What needs to be done: Reproduce exactly the lines below from the one containing "ATOM 2 C CA" through the one containing "ATOM 28 O O", including both, and nothing else.

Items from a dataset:
↓↓↓

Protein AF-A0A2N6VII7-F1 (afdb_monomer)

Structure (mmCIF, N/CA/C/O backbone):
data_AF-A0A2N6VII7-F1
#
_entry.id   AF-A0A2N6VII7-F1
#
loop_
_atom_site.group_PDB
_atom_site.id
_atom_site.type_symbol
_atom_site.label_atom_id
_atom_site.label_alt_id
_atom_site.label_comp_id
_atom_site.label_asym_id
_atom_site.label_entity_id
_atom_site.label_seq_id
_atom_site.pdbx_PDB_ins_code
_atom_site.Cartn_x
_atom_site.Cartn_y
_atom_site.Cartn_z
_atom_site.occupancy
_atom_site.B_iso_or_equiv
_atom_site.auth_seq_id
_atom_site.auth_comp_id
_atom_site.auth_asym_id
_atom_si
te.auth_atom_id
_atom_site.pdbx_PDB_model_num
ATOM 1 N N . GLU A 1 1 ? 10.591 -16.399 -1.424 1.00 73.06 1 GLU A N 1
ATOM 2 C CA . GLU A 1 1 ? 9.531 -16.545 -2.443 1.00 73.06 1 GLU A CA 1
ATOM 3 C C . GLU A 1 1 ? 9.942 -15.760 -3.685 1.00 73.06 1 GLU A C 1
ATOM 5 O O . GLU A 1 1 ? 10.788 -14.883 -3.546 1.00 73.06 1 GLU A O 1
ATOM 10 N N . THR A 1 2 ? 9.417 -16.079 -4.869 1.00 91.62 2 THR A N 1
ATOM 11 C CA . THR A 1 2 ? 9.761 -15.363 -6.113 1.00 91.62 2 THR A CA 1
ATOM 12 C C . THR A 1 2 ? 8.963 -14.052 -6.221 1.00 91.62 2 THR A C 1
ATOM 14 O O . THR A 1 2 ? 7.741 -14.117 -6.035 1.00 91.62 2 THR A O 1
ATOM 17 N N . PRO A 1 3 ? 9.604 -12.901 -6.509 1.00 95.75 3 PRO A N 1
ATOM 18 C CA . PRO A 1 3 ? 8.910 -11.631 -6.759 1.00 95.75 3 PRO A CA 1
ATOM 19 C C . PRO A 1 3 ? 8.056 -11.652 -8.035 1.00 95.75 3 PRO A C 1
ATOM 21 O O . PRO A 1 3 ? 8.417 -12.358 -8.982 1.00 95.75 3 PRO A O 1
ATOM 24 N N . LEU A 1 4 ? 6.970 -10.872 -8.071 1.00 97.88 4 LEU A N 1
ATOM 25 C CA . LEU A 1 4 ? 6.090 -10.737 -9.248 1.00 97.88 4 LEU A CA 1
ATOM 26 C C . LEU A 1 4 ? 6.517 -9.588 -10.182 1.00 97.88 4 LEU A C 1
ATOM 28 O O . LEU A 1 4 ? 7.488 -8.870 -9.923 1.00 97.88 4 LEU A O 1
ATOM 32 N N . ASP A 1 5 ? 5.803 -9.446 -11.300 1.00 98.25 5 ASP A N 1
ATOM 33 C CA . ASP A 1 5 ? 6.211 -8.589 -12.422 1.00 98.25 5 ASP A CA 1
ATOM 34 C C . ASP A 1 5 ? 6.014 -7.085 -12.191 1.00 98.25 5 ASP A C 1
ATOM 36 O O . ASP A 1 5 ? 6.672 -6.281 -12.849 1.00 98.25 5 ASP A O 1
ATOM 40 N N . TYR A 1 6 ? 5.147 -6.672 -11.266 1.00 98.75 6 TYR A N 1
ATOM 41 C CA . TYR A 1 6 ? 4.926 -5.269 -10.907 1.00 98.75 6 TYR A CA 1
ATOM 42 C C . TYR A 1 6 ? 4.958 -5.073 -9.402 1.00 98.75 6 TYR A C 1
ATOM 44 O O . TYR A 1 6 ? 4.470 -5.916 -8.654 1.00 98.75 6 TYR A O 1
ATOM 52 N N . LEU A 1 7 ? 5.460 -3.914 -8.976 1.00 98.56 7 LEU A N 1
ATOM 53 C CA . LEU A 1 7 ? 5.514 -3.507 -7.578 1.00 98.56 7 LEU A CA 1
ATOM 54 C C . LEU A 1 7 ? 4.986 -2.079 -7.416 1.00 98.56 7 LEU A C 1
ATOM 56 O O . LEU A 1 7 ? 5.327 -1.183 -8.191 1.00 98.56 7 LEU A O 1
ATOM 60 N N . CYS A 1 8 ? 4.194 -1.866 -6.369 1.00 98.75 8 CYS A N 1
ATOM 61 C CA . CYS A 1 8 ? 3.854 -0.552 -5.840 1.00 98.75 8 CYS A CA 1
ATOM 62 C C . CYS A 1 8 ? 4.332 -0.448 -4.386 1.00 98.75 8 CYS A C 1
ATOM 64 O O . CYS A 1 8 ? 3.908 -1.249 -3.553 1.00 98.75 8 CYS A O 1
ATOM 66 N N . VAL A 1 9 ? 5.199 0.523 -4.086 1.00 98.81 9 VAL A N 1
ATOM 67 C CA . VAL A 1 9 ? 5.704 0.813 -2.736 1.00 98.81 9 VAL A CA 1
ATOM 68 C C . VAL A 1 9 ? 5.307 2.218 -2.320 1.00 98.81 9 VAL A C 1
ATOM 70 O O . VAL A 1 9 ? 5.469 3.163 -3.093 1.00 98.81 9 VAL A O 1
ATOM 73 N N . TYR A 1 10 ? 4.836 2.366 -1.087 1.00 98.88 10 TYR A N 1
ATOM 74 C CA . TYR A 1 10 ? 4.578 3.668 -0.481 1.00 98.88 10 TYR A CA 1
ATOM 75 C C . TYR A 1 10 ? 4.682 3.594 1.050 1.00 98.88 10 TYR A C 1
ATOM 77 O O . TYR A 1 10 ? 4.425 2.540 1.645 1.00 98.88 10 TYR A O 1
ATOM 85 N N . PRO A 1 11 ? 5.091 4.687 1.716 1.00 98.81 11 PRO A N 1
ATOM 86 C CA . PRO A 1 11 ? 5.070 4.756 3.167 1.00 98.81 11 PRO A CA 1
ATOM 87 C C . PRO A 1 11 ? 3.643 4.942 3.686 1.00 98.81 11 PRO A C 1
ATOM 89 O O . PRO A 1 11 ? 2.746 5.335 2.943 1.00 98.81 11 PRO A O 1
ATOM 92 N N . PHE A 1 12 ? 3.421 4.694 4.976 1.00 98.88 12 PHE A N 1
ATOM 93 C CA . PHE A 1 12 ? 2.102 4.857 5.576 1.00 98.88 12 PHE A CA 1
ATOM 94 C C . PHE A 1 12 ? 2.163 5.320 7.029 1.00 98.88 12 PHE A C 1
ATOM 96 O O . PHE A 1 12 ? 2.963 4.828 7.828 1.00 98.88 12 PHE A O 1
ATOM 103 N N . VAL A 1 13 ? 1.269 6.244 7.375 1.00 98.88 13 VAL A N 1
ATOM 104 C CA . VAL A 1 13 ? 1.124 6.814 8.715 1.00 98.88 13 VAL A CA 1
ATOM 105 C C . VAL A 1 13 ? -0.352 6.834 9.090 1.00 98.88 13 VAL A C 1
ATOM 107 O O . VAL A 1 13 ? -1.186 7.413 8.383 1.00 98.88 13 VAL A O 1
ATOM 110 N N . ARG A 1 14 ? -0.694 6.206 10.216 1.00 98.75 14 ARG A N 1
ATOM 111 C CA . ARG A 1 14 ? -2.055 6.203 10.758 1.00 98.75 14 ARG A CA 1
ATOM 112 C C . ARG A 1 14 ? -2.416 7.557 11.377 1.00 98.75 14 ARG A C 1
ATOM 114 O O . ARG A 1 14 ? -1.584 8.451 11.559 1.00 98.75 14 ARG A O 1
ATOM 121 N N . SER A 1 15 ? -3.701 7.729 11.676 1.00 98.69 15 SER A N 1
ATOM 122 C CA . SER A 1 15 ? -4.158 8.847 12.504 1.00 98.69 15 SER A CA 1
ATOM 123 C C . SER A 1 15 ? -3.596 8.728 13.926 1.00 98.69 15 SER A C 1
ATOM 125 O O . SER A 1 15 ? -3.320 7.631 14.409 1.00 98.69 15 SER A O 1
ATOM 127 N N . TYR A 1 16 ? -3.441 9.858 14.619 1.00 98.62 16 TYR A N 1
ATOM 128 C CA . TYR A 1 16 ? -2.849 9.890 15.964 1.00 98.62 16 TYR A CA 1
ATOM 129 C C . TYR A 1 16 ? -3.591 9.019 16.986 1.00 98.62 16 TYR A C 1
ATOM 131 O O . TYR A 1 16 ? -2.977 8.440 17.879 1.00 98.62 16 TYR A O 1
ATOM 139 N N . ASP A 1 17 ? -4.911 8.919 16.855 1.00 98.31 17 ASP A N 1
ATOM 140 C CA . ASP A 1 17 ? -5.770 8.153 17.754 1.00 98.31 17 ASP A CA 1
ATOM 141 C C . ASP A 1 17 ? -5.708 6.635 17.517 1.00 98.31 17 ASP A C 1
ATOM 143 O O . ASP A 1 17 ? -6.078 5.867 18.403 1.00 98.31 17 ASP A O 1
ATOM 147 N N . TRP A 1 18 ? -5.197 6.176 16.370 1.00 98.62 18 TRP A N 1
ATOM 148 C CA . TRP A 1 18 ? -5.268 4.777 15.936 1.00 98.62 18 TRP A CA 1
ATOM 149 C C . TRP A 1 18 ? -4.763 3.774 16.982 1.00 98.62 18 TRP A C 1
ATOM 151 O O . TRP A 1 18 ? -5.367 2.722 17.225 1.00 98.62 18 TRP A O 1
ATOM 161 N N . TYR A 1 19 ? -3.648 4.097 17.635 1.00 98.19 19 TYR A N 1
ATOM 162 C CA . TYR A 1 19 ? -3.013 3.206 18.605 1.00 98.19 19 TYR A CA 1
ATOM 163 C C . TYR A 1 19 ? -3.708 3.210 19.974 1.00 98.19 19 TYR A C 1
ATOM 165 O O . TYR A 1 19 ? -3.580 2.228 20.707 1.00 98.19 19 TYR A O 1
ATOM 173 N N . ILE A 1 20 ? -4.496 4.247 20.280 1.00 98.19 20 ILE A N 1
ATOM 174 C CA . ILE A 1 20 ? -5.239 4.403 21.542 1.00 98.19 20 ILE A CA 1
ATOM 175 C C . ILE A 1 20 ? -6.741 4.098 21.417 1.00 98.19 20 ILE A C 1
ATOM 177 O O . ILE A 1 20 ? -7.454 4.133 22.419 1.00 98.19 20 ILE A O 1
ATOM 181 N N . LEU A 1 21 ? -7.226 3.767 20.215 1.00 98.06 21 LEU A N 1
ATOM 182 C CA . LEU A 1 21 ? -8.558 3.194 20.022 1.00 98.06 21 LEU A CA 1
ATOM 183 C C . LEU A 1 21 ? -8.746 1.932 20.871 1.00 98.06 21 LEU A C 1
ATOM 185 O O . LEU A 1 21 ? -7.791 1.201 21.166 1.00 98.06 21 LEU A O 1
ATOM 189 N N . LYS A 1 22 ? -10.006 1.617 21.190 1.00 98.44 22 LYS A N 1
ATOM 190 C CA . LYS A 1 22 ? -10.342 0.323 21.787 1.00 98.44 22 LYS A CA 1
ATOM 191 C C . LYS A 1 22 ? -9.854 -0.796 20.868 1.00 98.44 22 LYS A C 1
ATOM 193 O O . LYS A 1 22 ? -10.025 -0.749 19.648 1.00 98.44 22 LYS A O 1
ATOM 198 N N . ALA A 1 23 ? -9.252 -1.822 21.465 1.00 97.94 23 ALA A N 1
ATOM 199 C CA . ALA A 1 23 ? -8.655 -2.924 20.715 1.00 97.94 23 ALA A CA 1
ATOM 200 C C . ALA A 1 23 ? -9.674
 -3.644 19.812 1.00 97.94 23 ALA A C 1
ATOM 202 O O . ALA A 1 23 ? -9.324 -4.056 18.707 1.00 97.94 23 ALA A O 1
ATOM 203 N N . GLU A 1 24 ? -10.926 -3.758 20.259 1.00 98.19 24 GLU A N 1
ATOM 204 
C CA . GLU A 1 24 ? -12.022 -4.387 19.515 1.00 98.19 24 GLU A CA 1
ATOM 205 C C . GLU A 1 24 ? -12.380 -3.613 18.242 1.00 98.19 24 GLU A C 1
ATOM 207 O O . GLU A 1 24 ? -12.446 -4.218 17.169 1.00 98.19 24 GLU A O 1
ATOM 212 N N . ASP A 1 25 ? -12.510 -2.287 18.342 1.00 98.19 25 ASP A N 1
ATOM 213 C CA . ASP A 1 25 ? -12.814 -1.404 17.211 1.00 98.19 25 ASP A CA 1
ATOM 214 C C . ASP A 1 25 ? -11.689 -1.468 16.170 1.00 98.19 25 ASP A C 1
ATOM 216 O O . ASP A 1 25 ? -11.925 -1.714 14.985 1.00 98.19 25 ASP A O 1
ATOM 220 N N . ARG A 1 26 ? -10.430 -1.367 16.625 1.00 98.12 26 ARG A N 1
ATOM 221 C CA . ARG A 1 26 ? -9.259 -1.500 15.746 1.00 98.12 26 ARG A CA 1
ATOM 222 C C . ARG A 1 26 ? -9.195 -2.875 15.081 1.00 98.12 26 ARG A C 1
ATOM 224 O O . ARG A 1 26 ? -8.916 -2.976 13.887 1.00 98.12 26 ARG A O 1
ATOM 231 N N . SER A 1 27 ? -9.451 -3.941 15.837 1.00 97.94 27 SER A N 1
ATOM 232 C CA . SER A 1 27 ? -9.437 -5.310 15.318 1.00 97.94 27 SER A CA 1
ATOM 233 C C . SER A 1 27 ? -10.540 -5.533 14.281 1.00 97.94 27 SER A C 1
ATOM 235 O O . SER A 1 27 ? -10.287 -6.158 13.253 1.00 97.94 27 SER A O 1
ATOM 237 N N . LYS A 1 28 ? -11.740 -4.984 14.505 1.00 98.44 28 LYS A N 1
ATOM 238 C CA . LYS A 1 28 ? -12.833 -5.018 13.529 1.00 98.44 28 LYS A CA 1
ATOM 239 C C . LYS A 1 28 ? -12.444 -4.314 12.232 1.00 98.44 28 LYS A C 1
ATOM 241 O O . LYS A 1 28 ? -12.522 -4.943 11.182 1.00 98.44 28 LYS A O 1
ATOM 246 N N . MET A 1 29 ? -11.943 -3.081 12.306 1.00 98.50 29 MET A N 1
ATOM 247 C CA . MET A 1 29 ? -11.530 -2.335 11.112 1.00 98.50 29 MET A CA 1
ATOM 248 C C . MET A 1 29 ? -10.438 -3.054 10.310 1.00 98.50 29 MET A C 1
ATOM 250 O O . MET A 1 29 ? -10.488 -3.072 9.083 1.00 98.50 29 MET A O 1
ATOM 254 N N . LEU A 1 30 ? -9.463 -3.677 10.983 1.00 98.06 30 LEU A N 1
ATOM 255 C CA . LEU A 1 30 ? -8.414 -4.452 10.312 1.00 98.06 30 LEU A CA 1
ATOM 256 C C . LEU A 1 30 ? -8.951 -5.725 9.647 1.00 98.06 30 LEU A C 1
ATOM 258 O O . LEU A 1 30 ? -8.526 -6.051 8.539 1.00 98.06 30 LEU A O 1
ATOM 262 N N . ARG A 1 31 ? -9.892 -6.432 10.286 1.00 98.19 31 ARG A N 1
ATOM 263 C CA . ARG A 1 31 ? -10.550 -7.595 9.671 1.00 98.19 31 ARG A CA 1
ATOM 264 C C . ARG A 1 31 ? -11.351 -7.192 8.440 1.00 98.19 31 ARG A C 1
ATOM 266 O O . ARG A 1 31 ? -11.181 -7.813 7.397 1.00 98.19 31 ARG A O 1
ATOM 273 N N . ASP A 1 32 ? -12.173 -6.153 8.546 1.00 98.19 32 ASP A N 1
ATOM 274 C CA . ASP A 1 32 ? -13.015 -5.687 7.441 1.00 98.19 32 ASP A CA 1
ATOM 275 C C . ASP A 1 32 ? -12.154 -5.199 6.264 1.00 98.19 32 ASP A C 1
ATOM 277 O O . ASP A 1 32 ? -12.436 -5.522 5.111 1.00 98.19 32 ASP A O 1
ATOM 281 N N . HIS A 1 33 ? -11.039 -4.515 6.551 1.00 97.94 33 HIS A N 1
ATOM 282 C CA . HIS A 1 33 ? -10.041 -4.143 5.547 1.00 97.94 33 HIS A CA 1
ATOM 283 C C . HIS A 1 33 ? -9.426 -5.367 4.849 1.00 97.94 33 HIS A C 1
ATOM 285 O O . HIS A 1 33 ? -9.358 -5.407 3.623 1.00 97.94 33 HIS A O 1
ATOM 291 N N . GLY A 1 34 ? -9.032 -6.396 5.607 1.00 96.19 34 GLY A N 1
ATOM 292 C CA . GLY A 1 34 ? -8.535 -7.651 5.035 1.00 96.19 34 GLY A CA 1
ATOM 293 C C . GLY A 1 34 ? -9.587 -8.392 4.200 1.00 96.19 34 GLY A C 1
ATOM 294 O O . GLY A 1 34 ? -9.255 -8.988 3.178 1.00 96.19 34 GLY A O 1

↑↑↑

Solution to the problem:
ATOM 2 C CA . GLU A 1 1 ? 9.531 -16.545 -2.443 1.00 73.06 1 GLU A CA 1
ATOM 3 C C . GLU A 1 1 ? 9.942 -15.760 -3.685 1.00 73.06 1 GLU A C 1
ATOM 5 O O . GLU A 1 1 ? 10.788 -14.883 -3.546 1.00 73.06 1 GLU A O 1
ATOM 10 N N . THR A 1 2 ? 9.417 -16.079 -4.869 1.00 91.62 2 THR A N 1
ATOM 11 C CA . THR A 1 2 ? 9.761 -15.363 -6.113 1.00 91.62 2 THR A CA 1
ATOM 12 C C . THR A 1 2 ? 8.963 -14.052 -6.221 1.00 91.62 2 THR A C 1
ATOM 14 O O . THR A 1 2 ? 7.741 -14.117 -6.035 1.00 91.62 2 THR A O 1
ATOM 17 N N . PRO A 1 3 ? 9.604 -12.901 -6.509 1.00 95.75 3 PRO A N 1
ATOM 18 C CA . PRO A 1 3 ? 8.910 -11.631 -6.759 1.00 95.75 3 PRO A CA 1
ATOM 19 C C . PRO A 1 3 ? 8.056 -11.652 -8.035 1.00 95.75 3 PRO A C 1
ATOM 21 O O . PRO A 1 3 ? 8.417 -12.358 -8.982 1.00 95.75 3 PRO A O 1
ATOM 24 N N . LEU A 1 4 ? 6.970 -10.872 -8.071 1.00 97.88 4 LEU A N 1
ATOM 25 C CA . LEU A 1 4 ? 6.090 -10.737 -9.248 1.00 97.88 4 LEU A CA 1
ATOM 26 C C . LEU A 1 4 ? 6.517 -9.588 -10.182 1.00 97.88 4 LEU A C 1
ATOM 28 O O . LEU A 1 4 ? 7.488 -8.870 -9.923 1.00 97.88 4 LEU A O 1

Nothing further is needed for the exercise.